Fantasy and the Numinous

In comments to my post on Ambiguity in Fantasy, Ursula asked

I’m curious how your observations in this post mesh with your earlier observations of fantasy as being a genre that grapples with the numinous.

That’s a very interesting question.

The short answer is that it all depends what you mean by “the numinous.” I used that precise word for a reason. If I said “fantasy is about magic,” that’s pretty much a tautology, and that’s not what I mean. By “the numinous” I don’t mean magic as it can be codified in a magic system, I mean the kind of thing that genuinely makes you feel awe. Anything can be numinous, and anything can be mundane. You can have a numinous pencil and a mundane god, it’s all in how you write about it. It seemed to me that what united fantasy as a genre was that pretty much all fantasy tries to write about the numinous, from one direction or another, and with varying degrees of success. This definition allows you to separate fantasy from science fiction along different lines from the way the usual definitions do, and that was also interesting to me. It’s not very useful to package Rendezvous with Rama as fantasy, but it’s closer emotionally to The King of Elfland’s Daughter than the covers would suggest. Similarly, Darkover and the Vlad books become solidly SF—and that’s OK, that’s interesting. This is a definition of genre by how it makes you feel—and hey, it works for horror.

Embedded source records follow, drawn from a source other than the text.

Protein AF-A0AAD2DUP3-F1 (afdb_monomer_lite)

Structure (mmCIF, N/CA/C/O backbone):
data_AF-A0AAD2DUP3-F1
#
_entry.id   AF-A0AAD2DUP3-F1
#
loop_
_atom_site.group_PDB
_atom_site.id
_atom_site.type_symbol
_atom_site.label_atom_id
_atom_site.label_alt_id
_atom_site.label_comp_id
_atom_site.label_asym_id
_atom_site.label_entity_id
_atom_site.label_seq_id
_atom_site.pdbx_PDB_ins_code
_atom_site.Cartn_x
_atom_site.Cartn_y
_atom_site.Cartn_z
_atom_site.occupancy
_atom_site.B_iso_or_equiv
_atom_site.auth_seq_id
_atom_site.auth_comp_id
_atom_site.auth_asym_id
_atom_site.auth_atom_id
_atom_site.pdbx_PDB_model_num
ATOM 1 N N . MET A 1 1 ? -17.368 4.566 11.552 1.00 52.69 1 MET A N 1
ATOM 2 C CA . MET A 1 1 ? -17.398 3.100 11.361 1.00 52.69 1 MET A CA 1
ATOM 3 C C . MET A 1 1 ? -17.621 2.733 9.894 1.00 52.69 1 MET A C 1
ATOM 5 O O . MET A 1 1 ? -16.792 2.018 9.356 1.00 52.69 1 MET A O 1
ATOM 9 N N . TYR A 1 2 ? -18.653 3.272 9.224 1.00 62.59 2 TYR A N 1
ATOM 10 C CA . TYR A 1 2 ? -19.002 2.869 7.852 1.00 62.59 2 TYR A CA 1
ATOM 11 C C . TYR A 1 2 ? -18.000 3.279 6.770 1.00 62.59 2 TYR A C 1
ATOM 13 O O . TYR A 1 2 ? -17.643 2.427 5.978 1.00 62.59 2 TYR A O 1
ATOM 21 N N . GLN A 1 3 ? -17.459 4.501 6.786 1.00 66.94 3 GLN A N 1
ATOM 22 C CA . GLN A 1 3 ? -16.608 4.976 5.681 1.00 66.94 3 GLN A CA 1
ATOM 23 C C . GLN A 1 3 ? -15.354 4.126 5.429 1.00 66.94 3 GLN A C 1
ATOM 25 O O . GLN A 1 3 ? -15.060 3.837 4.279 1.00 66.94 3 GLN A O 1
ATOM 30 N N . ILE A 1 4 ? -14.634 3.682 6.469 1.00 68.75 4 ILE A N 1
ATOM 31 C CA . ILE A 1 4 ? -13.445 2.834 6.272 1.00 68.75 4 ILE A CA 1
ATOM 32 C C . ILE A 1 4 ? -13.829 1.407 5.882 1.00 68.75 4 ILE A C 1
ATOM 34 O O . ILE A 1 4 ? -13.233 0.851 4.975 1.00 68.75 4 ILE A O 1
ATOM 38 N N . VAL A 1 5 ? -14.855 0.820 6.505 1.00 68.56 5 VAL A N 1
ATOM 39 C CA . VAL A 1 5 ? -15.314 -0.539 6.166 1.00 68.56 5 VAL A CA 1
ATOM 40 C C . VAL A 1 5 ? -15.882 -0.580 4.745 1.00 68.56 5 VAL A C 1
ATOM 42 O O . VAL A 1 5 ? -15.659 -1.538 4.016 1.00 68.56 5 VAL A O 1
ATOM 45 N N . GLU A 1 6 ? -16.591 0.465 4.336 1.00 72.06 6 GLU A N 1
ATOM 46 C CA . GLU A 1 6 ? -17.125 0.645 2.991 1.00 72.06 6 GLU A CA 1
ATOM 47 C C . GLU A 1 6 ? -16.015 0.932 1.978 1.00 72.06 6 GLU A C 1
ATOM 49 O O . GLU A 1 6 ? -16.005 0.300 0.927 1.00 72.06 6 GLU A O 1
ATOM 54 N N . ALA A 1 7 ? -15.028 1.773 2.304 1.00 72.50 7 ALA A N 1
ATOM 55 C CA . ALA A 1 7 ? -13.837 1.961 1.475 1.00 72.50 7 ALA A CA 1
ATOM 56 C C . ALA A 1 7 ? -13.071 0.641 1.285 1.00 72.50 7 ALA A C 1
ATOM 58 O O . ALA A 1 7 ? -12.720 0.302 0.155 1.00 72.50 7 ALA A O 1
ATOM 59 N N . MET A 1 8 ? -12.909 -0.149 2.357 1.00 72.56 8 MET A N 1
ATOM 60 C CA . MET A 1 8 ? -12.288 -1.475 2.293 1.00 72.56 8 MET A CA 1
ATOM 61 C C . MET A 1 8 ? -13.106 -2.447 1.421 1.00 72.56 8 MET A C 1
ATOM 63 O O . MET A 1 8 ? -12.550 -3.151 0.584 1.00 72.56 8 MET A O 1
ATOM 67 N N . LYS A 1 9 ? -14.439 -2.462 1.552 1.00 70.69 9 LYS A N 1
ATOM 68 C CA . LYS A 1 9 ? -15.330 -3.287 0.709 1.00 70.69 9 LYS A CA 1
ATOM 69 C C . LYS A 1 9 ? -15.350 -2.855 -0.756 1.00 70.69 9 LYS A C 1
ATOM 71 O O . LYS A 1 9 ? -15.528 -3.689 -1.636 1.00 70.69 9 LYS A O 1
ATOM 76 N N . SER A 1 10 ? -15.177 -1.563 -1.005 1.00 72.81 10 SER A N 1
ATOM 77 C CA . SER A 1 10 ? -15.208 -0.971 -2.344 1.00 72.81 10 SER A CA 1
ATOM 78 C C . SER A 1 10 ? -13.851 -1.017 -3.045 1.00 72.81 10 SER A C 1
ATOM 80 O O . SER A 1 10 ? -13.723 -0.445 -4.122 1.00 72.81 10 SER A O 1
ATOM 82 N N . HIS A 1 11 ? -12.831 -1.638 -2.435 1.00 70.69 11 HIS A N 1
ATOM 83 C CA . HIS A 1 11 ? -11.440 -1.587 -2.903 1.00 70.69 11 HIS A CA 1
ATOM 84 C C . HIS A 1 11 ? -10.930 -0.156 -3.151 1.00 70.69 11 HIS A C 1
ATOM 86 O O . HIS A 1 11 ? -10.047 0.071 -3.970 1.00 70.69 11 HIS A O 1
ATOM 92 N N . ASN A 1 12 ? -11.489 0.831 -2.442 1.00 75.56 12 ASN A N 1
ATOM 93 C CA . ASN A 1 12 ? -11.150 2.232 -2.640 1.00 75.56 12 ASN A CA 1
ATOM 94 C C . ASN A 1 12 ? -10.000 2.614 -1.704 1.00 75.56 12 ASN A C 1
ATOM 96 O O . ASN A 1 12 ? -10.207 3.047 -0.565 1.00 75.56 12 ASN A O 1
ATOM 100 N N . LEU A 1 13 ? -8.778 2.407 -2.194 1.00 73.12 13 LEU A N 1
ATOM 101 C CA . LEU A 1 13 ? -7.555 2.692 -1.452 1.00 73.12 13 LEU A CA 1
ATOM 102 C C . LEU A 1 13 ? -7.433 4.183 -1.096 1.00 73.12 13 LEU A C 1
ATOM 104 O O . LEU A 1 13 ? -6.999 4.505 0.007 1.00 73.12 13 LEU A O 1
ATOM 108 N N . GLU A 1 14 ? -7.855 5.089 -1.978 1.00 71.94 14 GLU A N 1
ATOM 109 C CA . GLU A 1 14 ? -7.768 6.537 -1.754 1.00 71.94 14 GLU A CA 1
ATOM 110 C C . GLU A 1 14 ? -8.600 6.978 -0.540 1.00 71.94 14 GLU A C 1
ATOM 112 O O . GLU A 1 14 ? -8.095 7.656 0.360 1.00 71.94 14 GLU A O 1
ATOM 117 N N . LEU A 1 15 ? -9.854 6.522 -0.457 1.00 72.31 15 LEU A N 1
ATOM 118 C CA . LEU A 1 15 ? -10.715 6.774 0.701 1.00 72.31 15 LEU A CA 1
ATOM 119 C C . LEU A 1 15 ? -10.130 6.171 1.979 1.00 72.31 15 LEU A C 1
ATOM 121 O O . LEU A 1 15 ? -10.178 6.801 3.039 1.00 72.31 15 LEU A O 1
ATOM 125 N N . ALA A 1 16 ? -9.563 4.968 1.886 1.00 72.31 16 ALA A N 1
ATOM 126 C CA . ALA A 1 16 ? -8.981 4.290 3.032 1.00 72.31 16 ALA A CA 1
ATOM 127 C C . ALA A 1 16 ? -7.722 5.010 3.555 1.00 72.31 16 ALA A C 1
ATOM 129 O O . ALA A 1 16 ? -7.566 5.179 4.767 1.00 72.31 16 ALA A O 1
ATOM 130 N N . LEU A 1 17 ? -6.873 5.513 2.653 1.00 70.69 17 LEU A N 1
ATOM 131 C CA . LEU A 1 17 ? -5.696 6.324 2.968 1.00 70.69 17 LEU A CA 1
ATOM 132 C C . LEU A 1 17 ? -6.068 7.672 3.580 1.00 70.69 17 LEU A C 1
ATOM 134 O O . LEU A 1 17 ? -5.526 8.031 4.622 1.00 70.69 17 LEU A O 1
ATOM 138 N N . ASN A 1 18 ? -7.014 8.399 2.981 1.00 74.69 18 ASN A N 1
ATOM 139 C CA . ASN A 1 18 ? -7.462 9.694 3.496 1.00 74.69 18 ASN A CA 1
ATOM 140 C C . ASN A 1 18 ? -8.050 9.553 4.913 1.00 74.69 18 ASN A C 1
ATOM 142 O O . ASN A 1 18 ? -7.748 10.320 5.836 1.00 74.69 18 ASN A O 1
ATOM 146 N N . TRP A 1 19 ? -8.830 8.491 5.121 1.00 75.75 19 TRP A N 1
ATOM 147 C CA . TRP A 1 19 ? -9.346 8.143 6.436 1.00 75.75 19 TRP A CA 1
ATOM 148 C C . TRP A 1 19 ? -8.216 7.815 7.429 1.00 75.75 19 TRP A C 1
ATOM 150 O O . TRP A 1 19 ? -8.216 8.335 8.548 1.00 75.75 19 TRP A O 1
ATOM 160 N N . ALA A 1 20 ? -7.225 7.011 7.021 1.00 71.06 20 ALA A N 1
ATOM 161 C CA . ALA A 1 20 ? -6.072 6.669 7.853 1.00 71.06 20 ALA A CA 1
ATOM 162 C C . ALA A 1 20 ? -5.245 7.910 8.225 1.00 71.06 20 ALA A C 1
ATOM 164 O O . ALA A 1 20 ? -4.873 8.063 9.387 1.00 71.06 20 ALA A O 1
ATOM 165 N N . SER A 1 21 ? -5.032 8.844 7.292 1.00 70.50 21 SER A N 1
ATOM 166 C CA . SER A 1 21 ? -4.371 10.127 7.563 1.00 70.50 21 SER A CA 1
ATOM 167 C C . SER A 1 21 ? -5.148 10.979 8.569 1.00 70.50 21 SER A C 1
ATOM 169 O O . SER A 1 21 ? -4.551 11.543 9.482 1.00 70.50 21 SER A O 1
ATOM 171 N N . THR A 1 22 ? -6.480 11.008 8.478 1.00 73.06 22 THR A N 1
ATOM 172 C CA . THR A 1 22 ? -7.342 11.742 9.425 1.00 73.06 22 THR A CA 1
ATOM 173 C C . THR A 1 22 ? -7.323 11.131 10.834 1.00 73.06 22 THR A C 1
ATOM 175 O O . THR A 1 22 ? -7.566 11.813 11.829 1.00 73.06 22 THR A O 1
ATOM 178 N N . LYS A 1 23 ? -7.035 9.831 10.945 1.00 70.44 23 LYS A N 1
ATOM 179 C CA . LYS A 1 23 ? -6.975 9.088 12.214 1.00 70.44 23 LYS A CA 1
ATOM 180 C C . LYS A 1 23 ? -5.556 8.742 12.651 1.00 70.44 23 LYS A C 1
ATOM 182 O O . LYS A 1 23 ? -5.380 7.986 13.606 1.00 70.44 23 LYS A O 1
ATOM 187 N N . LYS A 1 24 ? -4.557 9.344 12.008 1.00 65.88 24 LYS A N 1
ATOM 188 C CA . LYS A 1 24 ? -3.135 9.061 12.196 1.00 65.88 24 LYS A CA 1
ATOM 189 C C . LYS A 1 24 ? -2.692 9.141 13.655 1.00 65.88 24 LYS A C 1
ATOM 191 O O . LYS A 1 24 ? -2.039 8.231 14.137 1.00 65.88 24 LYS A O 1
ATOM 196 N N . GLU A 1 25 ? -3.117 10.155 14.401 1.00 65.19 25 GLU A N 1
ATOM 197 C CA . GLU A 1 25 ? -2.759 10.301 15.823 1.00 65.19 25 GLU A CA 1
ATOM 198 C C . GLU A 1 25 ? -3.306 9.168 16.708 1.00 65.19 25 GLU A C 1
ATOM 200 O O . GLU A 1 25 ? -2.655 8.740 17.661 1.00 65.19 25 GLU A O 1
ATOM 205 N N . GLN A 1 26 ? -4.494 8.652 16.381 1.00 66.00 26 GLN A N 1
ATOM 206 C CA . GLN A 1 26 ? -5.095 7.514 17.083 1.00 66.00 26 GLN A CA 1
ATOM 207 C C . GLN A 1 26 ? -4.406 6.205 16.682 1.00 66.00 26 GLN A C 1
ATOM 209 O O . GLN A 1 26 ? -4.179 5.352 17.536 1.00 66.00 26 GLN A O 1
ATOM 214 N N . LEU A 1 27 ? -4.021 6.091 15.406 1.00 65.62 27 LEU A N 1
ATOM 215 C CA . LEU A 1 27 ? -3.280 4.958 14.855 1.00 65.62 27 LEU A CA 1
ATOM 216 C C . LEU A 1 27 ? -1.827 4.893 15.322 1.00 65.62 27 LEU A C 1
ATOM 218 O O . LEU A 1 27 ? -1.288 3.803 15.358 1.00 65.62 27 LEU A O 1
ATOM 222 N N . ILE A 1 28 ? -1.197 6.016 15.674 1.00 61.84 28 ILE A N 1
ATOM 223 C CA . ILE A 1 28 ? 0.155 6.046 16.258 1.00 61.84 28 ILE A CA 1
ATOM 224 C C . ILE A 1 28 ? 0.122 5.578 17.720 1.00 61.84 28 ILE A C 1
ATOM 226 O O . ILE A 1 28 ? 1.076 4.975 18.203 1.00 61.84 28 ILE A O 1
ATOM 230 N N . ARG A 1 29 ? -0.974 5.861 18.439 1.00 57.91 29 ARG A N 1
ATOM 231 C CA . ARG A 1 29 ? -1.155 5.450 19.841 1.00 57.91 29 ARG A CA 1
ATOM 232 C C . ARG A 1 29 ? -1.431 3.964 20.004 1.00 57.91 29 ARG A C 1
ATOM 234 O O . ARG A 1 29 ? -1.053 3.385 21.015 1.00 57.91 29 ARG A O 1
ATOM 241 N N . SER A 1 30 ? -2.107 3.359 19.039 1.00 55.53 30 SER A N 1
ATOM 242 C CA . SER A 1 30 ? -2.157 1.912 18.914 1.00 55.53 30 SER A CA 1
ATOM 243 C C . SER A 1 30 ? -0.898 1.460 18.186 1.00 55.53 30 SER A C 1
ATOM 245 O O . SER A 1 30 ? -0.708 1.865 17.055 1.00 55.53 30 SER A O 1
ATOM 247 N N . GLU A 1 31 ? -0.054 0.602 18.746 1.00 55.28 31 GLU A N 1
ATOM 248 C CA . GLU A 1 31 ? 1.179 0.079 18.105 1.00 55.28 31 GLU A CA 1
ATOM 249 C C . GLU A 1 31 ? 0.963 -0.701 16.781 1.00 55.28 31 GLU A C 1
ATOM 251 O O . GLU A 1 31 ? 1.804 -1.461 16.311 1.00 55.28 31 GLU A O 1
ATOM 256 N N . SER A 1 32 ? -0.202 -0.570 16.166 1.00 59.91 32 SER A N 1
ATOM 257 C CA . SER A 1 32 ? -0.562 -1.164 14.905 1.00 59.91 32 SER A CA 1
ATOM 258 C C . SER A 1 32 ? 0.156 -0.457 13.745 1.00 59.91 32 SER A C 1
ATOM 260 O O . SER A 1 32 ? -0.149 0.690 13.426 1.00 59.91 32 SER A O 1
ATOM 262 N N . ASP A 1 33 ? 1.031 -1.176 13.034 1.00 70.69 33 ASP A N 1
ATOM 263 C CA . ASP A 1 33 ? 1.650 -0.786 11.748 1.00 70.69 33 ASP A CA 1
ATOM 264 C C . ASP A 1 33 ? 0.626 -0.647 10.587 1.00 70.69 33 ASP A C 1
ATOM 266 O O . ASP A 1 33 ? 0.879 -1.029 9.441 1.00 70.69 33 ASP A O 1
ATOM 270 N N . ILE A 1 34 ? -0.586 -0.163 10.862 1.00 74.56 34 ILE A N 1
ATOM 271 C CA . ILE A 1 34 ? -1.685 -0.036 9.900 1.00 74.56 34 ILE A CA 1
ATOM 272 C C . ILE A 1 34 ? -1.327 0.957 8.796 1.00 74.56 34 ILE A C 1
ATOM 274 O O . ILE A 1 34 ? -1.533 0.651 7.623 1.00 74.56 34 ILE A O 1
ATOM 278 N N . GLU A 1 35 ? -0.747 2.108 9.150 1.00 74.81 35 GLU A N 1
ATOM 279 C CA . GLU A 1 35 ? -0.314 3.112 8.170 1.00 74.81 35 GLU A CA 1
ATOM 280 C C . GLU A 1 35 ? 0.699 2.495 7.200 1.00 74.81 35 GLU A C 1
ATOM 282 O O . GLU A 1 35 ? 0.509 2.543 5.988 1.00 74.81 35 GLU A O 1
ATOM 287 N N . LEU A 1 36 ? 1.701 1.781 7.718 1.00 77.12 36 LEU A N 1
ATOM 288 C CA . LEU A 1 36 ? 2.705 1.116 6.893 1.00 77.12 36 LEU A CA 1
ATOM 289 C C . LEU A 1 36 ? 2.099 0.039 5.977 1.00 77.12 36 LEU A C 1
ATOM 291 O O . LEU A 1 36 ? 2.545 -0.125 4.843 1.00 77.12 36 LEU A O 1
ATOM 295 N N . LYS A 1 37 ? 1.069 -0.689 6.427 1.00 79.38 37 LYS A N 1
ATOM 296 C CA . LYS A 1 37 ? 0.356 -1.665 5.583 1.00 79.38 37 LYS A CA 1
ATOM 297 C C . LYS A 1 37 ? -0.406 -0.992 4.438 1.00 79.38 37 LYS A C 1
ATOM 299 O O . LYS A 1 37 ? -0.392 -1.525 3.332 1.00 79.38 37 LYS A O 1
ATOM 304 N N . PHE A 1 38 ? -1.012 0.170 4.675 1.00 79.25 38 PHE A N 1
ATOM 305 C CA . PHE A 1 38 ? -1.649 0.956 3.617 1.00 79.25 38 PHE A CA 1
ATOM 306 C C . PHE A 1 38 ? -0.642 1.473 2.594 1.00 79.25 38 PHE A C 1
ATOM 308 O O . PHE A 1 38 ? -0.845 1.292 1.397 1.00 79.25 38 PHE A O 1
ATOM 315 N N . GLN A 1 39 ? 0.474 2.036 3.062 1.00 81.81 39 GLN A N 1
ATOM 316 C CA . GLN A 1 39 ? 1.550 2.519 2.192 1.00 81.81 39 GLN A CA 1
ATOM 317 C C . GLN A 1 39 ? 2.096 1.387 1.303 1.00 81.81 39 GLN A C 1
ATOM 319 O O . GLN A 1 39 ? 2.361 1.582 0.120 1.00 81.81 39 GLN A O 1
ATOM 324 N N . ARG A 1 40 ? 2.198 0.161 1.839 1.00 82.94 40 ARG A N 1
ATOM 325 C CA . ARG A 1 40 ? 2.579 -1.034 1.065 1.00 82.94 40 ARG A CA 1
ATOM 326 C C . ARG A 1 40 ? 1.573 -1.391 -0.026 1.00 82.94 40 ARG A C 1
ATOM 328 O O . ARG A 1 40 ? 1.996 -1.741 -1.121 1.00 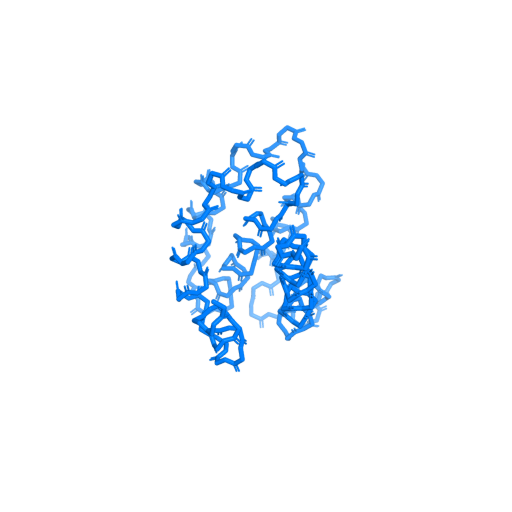82.94 40 ARG A O 1
ATOM 335 N N . LEU A 1 41 ? 0.273 -1.328 0.261 1.00 83.12 41 LEU A N 1
ATOM 336 C CA . LEU A 1 41 ? -0.758 -1.599 -0.746 1.00 83.12 41 LEU A CA 1
ATOM 337 C C . LEU A 1 41 ? -0.747 -0.548 -1.852 1.00 83.12 41 LEU A C 1
ATOM 339 O O . LEU A 1 41 ? -0.769 -0.920 -3.020 1.00 83.12 41 LEU A O 1
ATOM 343 N N . GLN A 1 42 ? -0.629 0.733 -1.489 1.00 82.62 42 GLN A N 1
ATOM 344 C CA . GLN A 1 42 ? -0.525 1.815 -2.466 1.00 82.62 42 GLN A CA 1
ATOM 345 C C . GLN A 1 42 ? 0.696 1.651 -3.359 1.00 82.62 42 GLN A C 1
ATOM 347 O O . GLN A 1 42 ? 0.597 1.771 -4.574 1.00 82.62 42 GLN A O 1
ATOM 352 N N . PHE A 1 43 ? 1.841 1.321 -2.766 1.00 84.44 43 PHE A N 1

I first came up with this definition of fantasy when I was talking about Susanna Clarke’s wonderful and magnificent Jonathan Strange and Mr Norrell. That book has a lot of magic in it, and a lot about people learning magic, but it’s also about the process of magic starting off as numinous and becoming familiar, and as each piece becomes familiar further regions of the numinous open up. Mr Norrell’s real magic begins as the numinous, and then Jonathan Strange’s magic is, and then both of their magics are petty and accepted and it’s Faerie in contrast that’s numinous, and she just keeps on going. I remain deeply impressed by the book, and I’ve never read anything else like it. At the time I read it, I said most of us were building sandcastles on the beach and then Clarke came along and raised up a great castle out of sea.

Most fantasy does the “realist magicism” thing of integrating the magic into the worldbuilding. It’s science fictional, it is a science fiction technique, and yet with that done, fantasy’s still working on the numinous. Daniel Abraham has this solid solid world with the magic and the magic’s price worked out and integrated and realistic and yet there’s a passage in An Autumn War where someone’s actually doing magic that made the hair stand up on my neck.

There’s a tendency for fantasy writers to do magic as something—magic as creativity, magic as academia, magic as cooking, where you take the way the real thing works and have magic work that way. There really ought to be more ways, and more interesting ways, of doing magic—Justine Larbalestier’s magic as math really stands out for its originality. Larbalestier makes the math numinous, which is wonderful.

So, back to ambiguity. I think this is orthogonal. I don’t think how numinous something is reflects at all on how clear-cut it is. The numinous isn’t controlled or manipulated, it creates awe in the reader.

But ignoring this definition, and taking it just to mean magic, what Ursula says is very interesting:

Possibly that worldbuilding that incorporates the magical/numinous into the world that is built would lend itself to ambiguity, while worldbuilding that makes the magical/numinous a tool to be used in otherwise conventional conflict would tend towards less ambiguity.

This because if the magical/numinous is out in the world, the protagonists would have to struggle to control/understand it as part of the plot’s conflict. The magic or the gods are out there, and the protagonists must learn to deal with it. It has its own nature: the laws of nature, the will of the gods, etc. A Big Bad, or a clear good vs. evil would distract protagonists from having to learn to understand and work with the power that’s out there,within the limits of nature/consent from that outside power.

On the other hand, if it is a tool used by characters, it will be under their control (or potentially under their control if they study properly), and therefore the conflict must be elsewhere – with a political rival, a Big Bad, etc. Not that there couldn’t be ambiguity in that conflict, but rather that this type of conflict would be open to moral clarity in a way that learning to understand and control nature (even if that nature is magical/numinous) isn’t.

If the numinous is a tool, then you have a two-way conflict, between protagonist and antagonist. But if the numinous is a power in its own right, you’ll have a three way conflict, protagonist with the numinous, learning to understand it, and protagonist with antagonist, with the protagonist working with the numinous in a cooperative way to defeat the antagonist.

This really can be the case with magic, and I can think of examples. If magic is good or evil, or if there are good and evil kinds of magic, it defines where you stand in relation to it and affects ambiguity.

This also, the last paragraph there especially, reflects interestingly on An Autumn War, where the protagonists of the earlier novels have been keeping magic as a commercial advantage and a sheathed threat to the rest of the world, and then in that volume we see a protagonist from another country who is quite convinced that his quest to destroy magic is in fact saving the world. This is a book with high ambiguity and with magic itself in a very ambiguous position.